[SUPPLIED DATA]

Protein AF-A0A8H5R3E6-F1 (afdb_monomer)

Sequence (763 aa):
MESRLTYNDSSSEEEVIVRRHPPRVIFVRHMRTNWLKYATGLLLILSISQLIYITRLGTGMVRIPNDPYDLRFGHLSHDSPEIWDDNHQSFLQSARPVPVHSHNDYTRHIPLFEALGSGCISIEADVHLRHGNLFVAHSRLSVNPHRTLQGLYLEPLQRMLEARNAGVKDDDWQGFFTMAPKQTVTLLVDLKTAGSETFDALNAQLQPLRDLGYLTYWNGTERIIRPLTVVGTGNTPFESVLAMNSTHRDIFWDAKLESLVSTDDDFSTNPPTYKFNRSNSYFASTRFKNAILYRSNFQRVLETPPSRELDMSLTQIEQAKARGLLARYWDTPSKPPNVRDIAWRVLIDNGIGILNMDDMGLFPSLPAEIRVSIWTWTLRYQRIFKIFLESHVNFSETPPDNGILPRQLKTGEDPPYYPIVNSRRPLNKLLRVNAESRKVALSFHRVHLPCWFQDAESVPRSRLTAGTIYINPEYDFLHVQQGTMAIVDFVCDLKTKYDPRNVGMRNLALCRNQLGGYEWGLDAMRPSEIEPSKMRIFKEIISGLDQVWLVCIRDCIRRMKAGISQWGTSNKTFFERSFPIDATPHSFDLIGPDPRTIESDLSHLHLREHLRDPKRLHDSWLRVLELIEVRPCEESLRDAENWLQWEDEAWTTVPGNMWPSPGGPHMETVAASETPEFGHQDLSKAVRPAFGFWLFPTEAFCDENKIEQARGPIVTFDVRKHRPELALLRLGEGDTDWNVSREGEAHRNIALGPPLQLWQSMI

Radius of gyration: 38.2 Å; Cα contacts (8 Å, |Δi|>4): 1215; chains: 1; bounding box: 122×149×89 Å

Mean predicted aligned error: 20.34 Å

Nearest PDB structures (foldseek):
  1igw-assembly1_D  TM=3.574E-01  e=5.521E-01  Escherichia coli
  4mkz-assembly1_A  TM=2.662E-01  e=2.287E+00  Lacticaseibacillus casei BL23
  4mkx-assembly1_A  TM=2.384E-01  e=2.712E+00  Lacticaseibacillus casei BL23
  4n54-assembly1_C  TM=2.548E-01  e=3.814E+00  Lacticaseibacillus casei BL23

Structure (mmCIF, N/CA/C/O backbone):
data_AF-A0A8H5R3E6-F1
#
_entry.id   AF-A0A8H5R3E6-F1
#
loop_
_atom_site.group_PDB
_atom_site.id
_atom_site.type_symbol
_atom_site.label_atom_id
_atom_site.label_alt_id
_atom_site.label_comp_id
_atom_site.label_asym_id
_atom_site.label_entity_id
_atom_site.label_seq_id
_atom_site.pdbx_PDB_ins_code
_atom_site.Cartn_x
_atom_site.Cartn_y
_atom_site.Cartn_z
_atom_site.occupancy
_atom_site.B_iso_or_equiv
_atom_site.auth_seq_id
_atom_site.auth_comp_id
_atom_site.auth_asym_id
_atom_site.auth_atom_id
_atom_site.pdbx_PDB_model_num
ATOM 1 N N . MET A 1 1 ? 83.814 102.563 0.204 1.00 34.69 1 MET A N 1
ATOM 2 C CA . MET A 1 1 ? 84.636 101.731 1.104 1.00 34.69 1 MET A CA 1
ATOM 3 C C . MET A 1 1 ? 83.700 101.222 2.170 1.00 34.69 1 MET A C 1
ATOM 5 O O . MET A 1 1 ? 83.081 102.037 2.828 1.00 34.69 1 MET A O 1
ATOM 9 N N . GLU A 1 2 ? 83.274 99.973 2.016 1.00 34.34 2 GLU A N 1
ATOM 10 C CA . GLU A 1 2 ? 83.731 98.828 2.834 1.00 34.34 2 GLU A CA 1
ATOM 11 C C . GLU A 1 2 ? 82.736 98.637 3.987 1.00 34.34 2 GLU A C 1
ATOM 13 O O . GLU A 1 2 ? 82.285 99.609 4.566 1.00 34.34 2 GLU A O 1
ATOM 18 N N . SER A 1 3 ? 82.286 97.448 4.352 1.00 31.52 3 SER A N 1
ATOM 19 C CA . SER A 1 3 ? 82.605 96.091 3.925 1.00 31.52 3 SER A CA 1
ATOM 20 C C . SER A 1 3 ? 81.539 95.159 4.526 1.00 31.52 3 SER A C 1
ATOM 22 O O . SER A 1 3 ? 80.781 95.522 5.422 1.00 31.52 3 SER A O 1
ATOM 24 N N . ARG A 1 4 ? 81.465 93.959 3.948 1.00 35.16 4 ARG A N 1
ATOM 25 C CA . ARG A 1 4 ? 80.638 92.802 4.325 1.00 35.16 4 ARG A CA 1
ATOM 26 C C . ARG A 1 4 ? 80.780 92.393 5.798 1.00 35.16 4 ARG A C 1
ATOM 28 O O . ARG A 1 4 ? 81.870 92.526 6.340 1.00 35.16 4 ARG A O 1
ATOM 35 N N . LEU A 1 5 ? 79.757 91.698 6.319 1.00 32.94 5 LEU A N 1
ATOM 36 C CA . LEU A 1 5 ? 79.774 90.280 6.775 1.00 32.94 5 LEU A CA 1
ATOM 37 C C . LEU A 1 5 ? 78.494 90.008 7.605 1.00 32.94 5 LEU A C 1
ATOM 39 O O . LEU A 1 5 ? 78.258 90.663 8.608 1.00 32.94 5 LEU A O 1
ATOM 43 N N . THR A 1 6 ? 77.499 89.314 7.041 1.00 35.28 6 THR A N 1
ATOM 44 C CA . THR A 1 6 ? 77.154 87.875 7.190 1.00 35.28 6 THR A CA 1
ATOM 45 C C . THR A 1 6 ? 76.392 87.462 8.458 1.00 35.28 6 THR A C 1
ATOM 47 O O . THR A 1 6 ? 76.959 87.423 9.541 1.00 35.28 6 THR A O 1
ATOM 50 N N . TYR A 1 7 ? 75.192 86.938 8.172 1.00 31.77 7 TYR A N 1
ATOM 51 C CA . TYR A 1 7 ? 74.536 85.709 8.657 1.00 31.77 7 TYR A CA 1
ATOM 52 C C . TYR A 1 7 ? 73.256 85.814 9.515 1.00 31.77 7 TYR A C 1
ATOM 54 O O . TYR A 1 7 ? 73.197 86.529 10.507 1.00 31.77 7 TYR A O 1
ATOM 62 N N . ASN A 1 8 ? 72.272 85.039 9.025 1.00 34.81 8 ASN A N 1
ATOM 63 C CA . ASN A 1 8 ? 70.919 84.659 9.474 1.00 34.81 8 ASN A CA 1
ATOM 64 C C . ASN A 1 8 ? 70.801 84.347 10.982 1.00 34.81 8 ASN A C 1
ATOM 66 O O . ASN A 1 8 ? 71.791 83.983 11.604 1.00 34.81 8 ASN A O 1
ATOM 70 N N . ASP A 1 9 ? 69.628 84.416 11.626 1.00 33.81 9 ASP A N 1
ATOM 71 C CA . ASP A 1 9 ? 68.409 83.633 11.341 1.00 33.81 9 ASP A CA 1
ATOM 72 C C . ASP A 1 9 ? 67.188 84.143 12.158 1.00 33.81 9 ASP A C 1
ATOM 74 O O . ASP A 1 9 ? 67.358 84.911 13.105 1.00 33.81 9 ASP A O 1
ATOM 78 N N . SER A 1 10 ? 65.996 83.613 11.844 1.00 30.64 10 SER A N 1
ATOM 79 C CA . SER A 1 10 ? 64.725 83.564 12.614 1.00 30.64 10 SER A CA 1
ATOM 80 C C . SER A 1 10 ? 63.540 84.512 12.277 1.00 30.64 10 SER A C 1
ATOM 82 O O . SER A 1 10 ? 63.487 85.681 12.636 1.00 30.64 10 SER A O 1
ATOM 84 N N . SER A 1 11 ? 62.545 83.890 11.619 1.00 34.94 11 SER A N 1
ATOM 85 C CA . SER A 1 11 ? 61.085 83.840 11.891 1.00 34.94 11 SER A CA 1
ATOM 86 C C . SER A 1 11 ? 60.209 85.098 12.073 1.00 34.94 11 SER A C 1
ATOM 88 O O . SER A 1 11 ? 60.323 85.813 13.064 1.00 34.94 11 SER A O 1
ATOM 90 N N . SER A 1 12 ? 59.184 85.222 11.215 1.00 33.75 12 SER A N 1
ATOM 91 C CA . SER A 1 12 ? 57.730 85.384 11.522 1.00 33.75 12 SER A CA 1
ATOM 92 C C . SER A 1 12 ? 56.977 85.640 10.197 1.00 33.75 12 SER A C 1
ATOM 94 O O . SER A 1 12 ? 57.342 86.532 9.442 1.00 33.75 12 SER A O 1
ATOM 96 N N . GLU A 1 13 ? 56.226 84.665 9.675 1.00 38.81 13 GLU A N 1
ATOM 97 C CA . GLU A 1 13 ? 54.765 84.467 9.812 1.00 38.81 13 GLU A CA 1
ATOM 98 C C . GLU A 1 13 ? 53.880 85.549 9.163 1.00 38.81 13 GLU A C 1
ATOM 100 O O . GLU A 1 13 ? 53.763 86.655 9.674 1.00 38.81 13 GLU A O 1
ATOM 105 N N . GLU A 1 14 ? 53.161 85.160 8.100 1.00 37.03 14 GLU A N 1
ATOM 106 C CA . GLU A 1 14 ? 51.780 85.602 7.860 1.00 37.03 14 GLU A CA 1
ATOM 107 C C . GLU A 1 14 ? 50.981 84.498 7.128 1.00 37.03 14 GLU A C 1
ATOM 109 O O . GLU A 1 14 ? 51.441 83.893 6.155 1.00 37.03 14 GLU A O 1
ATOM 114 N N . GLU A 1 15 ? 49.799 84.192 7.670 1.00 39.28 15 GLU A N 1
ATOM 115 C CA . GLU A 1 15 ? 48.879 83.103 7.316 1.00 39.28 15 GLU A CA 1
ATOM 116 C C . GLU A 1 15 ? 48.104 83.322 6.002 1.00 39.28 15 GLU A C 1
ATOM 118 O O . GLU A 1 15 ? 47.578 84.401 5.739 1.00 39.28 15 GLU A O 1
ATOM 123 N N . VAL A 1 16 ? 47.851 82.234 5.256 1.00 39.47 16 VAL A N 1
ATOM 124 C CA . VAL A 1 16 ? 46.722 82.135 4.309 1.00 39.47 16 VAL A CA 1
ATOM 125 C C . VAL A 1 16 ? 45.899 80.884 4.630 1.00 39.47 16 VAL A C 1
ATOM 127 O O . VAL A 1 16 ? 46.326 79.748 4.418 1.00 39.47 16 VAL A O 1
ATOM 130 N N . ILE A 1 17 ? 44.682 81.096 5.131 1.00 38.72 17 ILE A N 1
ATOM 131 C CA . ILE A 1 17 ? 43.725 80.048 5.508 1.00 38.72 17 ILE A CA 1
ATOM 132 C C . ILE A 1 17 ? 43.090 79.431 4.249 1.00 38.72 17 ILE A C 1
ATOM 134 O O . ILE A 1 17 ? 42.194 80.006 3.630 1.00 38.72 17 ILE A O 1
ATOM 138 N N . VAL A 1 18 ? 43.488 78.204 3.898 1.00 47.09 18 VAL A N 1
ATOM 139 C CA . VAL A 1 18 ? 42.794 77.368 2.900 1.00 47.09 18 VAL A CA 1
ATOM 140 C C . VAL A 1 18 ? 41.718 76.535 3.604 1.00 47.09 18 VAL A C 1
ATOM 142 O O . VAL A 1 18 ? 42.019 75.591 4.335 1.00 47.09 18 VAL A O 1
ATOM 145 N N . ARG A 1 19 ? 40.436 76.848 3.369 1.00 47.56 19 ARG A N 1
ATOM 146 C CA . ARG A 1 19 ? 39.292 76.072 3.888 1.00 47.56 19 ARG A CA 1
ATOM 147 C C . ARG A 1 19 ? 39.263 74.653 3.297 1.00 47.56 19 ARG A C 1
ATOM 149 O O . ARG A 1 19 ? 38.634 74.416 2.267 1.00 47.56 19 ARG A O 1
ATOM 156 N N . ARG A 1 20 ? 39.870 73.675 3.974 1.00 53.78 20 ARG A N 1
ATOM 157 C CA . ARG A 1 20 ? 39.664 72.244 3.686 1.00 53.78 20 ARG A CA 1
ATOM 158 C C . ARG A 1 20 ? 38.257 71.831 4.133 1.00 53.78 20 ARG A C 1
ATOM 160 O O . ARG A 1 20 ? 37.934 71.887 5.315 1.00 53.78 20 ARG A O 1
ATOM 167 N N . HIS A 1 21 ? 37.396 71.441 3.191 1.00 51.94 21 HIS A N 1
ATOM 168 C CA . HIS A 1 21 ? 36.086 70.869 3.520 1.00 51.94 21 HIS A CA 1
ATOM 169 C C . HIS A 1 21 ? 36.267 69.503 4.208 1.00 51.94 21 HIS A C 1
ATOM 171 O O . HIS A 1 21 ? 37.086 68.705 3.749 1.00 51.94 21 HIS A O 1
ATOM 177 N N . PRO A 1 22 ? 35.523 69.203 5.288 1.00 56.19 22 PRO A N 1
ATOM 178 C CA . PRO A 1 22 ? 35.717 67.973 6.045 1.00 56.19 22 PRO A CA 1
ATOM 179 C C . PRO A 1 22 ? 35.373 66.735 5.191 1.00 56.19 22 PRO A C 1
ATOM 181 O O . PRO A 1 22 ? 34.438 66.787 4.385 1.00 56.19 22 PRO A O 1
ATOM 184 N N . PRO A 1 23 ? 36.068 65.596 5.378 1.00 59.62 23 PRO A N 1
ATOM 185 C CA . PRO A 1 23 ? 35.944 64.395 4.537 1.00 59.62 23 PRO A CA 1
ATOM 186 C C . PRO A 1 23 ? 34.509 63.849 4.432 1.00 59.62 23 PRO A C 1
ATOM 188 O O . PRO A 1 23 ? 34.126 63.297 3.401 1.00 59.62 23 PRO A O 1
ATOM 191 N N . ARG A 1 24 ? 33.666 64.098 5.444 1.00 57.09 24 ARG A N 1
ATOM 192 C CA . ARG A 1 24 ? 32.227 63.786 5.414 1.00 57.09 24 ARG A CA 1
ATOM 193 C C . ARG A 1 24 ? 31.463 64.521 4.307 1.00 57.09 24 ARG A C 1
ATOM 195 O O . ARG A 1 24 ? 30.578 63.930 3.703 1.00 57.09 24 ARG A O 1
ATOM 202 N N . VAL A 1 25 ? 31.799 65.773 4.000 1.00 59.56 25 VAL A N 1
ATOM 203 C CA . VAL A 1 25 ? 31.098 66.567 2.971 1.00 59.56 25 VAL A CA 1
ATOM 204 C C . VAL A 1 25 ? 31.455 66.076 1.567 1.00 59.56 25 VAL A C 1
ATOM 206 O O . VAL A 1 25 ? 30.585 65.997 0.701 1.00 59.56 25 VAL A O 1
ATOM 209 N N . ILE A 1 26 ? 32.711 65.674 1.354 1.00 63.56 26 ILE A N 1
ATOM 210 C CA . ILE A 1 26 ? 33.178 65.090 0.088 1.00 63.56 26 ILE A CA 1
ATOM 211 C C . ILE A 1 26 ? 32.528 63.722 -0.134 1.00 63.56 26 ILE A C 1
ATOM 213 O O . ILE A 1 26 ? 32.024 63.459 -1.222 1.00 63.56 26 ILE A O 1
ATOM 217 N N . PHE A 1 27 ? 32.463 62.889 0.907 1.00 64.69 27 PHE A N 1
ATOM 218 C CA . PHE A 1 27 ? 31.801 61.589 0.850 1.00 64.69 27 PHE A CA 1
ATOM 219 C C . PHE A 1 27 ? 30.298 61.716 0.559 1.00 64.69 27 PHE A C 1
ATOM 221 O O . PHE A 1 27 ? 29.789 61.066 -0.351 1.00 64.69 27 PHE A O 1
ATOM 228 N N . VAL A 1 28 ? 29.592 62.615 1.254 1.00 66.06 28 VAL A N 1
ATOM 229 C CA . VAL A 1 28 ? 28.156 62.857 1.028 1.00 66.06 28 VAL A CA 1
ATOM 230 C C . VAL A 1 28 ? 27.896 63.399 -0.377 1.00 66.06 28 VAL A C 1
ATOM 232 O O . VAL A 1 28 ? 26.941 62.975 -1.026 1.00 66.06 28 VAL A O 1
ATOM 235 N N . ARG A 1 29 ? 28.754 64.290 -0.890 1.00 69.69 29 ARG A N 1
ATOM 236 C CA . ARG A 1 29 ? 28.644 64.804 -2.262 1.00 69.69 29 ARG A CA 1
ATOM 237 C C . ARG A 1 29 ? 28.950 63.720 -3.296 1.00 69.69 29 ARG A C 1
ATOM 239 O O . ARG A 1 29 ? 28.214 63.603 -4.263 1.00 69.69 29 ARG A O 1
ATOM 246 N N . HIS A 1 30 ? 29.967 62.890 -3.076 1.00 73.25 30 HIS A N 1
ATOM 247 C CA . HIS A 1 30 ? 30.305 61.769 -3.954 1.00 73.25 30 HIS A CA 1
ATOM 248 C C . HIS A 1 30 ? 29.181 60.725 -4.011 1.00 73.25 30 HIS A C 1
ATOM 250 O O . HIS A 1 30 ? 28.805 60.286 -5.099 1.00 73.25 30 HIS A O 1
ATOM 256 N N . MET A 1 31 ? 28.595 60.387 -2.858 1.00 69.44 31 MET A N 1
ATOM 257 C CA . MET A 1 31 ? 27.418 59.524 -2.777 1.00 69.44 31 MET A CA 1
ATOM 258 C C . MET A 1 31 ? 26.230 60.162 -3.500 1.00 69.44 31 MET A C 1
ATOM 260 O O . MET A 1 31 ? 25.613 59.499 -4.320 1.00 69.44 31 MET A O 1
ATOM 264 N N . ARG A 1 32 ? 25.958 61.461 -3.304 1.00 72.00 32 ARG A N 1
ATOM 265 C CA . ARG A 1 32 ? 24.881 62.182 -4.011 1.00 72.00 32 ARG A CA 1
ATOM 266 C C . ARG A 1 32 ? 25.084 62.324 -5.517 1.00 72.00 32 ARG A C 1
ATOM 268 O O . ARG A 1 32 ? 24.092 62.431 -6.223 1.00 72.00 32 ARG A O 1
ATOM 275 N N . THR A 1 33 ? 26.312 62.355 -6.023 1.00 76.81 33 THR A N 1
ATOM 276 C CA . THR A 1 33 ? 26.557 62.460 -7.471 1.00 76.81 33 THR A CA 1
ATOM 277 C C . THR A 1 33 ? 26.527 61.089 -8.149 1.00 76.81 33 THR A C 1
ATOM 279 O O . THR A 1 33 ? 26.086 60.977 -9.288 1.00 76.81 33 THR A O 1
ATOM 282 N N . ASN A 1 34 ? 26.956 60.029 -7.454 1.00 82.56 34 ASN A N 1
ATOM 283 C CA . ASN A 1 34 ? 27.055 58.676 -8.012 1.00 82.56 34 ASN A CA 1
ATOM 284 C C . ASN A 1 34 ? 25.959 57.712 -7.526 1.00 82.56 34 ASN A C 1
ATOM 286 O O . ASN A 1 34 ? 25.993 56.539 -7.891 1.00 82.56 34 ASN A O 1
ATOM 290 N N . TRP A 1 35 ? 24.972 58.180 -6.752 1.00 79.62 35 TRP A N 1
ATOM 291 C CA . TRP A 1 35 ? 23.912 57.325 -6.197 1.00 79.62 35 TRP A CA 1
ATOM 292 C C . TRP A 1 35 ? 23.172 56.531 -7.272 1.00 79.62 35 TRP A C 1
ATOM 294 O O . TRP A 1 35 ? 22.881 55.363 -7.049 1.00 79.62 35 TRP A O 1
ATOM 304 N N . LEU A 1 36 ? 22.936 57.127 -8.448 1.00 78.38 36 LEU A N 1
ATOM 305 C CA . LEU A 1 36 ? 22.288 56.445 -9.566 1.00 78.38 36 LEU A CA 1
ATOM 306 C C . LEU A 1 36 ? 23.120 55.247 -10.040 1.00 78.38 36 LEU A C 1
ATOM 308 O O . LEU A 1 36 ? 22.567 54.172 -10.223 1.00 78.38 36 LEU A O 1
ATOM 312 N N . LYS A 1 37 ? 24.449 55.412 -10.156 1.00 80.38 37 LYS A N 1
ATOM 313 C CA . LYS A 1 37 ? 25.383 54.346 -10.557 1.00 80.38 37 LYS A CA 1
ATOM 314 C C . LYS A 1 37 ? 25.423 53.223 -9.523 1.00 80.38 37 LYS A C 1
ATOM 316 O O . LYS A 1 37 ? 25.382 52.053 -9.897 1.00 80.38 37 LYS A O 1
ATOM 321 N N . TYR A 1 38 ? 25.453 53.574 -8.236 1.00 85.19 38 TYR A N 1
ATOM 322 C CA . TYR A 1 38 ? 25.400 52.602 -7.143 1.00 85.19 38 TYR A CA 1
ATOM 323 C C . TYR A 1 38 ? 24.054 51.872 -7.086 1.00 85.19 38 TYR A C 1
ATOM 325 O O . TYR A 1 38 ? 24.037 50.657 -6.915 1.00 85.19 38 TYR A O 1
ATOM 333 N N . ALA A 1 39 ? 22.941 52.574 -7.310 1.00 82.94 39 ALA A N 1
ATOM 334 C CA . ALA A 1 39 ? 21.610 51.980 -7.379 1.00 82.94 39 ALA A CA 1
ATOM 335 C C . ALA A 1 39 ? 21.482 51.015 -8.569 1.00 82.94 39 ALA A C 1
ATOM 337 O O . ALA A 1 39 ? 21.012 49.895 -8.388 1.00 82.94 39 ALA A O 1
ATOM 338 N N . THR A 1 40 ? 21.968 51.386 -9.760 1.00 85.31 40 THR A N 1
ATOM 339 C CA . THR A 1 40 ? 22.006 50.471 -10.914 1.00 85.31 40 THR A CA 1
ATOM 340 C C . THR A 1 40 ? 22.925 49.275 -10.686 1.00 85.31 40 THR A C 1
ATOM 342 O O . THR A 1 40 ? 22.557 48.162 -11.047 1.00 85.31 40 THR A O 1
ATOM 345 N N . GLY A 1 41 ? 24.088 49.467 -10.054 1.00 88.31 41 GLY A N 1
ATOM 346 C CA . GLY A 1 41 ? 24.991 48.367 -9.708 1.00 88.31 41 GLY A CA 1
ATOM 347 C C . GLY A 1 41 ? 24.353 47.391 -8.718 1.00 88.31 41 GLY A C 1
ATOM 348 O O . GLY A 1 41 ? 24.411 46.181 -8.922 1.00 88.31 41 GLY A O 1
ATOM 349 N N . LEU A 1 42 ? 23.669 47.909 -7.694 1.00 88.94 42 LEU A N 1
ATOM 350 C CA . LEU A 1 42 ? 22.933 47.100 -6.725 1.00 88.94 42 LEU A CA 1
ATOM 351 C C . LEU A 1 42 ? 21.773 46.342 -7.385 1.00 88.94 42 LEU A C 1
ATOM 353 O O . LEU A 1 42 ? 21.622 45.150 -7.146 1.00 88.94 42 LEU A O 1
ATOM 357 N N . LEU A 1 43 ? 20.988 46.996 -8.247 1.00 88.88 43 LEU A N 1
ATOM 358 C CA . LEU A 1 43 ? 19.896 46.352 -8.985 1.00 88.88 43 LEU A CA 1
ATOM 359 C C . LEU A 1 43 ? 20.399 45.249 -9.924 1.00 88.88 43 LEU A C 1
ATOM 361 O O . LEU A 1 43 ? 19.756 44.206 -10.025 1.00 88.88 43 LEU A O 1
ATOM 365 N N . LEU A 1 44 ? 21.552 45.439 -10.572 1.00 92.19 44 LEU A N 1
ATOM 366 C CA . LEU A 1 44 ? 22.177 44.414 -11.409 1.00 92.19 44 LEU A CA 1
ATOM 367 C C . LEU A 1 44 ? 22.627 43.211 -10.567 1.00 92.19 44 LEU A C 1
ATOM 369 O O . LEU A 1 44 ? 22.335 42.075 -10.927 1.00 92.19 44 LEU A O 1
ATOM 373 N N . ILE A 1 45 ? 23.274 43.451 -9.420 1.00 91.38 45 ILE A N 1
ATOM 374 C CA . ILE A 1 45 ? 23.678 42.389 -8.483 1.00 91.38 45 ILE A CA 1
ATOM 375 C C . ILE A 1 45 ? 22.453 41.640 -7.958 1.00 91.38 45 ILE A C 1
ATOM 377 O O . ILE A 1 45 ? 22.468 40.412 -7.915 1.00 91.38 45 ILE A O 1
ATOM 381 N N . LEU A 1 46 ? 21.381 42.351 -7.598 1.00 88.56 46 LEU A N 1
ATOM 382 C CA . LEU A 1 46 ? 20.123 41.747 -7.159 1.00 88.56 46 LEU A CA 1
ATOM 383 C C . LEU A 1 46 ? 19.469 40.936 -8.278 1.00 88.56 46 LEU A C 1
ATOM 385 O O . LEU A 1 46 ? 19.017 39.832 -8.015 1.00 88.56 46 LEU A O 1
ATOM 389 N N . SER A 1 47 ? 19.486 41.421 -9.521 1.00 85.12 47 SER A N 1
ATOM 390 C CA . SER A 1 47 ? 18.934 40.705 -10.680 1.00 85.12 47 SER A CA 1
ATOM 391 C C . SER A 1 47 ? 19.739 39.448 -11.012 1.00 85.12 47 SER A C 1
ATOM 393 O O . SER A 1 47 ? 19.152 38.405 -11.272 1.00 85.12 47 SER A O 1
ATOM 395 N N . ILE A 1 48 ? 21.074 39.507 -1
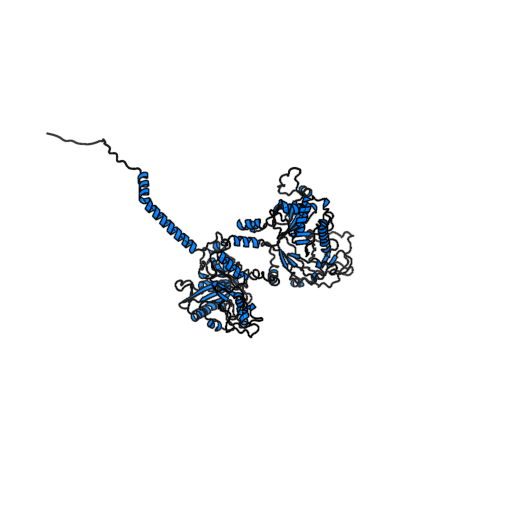0.945 1.00 90.50 48 ILE A N 1
ATOM 396 C CA . ILE A 1 48 ? 21.951 38.339 -11.115 1.00 90.50 48 ILE A CA 1
ATOM 397 C C . ILE A 1 48 ? 21.754 37.357 -9.958 1.00 90.50 48 ILE A C 1
ATOM 399 O O . ILE A 1 48 ? 21.629 36.162 -10.192 1.00 90.50 48 ILE A O 1
ATOM 403 N N . SER A 1 49 ? 21.664 37.841 -8.718 1.00 76.12 49 SER A N 1
ATOM 404 C CA . SER A 1 49 ? 21.410 37.000 -7.539 1.00 76.12 49 SER A CA 1
ATOM 405 C C . SER A 1 49 ? 20.033 36.348 -7.605 1.00 76.12 49 SER A C 1
ATOM 407 O O . SER A 1 49 ? 19.898 35.175 -7.283 1.00 76.12 49 SER A O 1
ATOM 409 N N . GLN A 1 50 ? 19.020 37.078 -8.074 1.00 76.31 50 GLN A N 1
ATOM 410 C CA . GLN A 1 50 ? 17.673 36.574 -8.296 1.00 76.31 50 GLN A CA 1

[/SUPPLIED DATA]

DIRECTIONS FOR THIS TASK. Please copy the lines above from the line with "ATOM 86 C C" up to and including the line with "ATOM 123 N N", exactly as written and with nothing else.

THE ANSWER.
ATOM 86 C C . SER A 1 11 ? 60.209 85.098 12.073 1.00 34.94 11 SER A C 1
ATOM 88 O O . SER A 1 11 ? 60.323 85.813 13.064 1.00 34.94 11 SER A O 1
ATOM 90 N N . SER A 1 12 ? 59.184 85.222 11.215 1.00 33.75 12 SER A N 1
ATOM 91 C CA . SER A 1 12 ? 57.730 85.384 11.522 1.00 33.75 12 SER A CA 1
ATOM 92 C C . SER A 1 12 ? 56.977 85.640 10.197 1.00 33.75 12 SER A C 1
ATOM 94 O O . SER A 1 12 ? 57.342 86.532 9.442 1.00 33.75 12 SER A O 1
ATOM 96 N N . GLU A 1 13 ? 56.226 84.665 9.675 1.00 38.81 13 GLU A N 1
ATOM 97 C CA . GLU A 1 13 ? 54.765 84.467 9.812 1.00 38.81 13 GLU A CA 1
ATOM 98 C C . GLU A 1 13 ? 53.880 85.549 9.163 1.00 38.81 13 GLU A C 1
ATOM 100 O O . GLU A 1 13 ? 53.763 86.655 9.674 1.00 38.81 13 GLU A O 1
ATOM 105 N N . GLU A 1 14 ? 53.161 85.160 8.100 1.00 37.03 14 GLU A N 1
ATOM 106 C CA . GLU A 1 14 ? 51.780 85.602 7.860 1.00 37.03 14 GLU A CA 1
ATOM 107 C C . GLU A 1 14 ? 50.981 84.498 7.128 1.00 37.03 14 GLU A C 1
ATOM 109 O O . GLU A 1 14 ? 51.441 83.893 6.155 1.00 37.03 14 GLU A O 1
ATOM 114 N N . GLU A 1 15 ? 49.799 84.192 7.670 1.00 39.28 15 GLU A N 1
ATOM 115 C CA . GLU A 1 15 ? 48.879 83.103 7.316 1.00 39.28 15 GLU A CA 1
ATOM 116 C C . GLU A 1 15 ? 48.104 83.322 6.002 1.00 39.28 15 GLU A C 1
ATOM 118 O O . GLU A 1 15 ? 47.578 84.401 5.739 1.00 39.28 15 GLU A O 1
ATOM 123 N N . VAL A 1 16 ? 47.851 82.234 5.256 1.00 39.47 16 VAL A N 1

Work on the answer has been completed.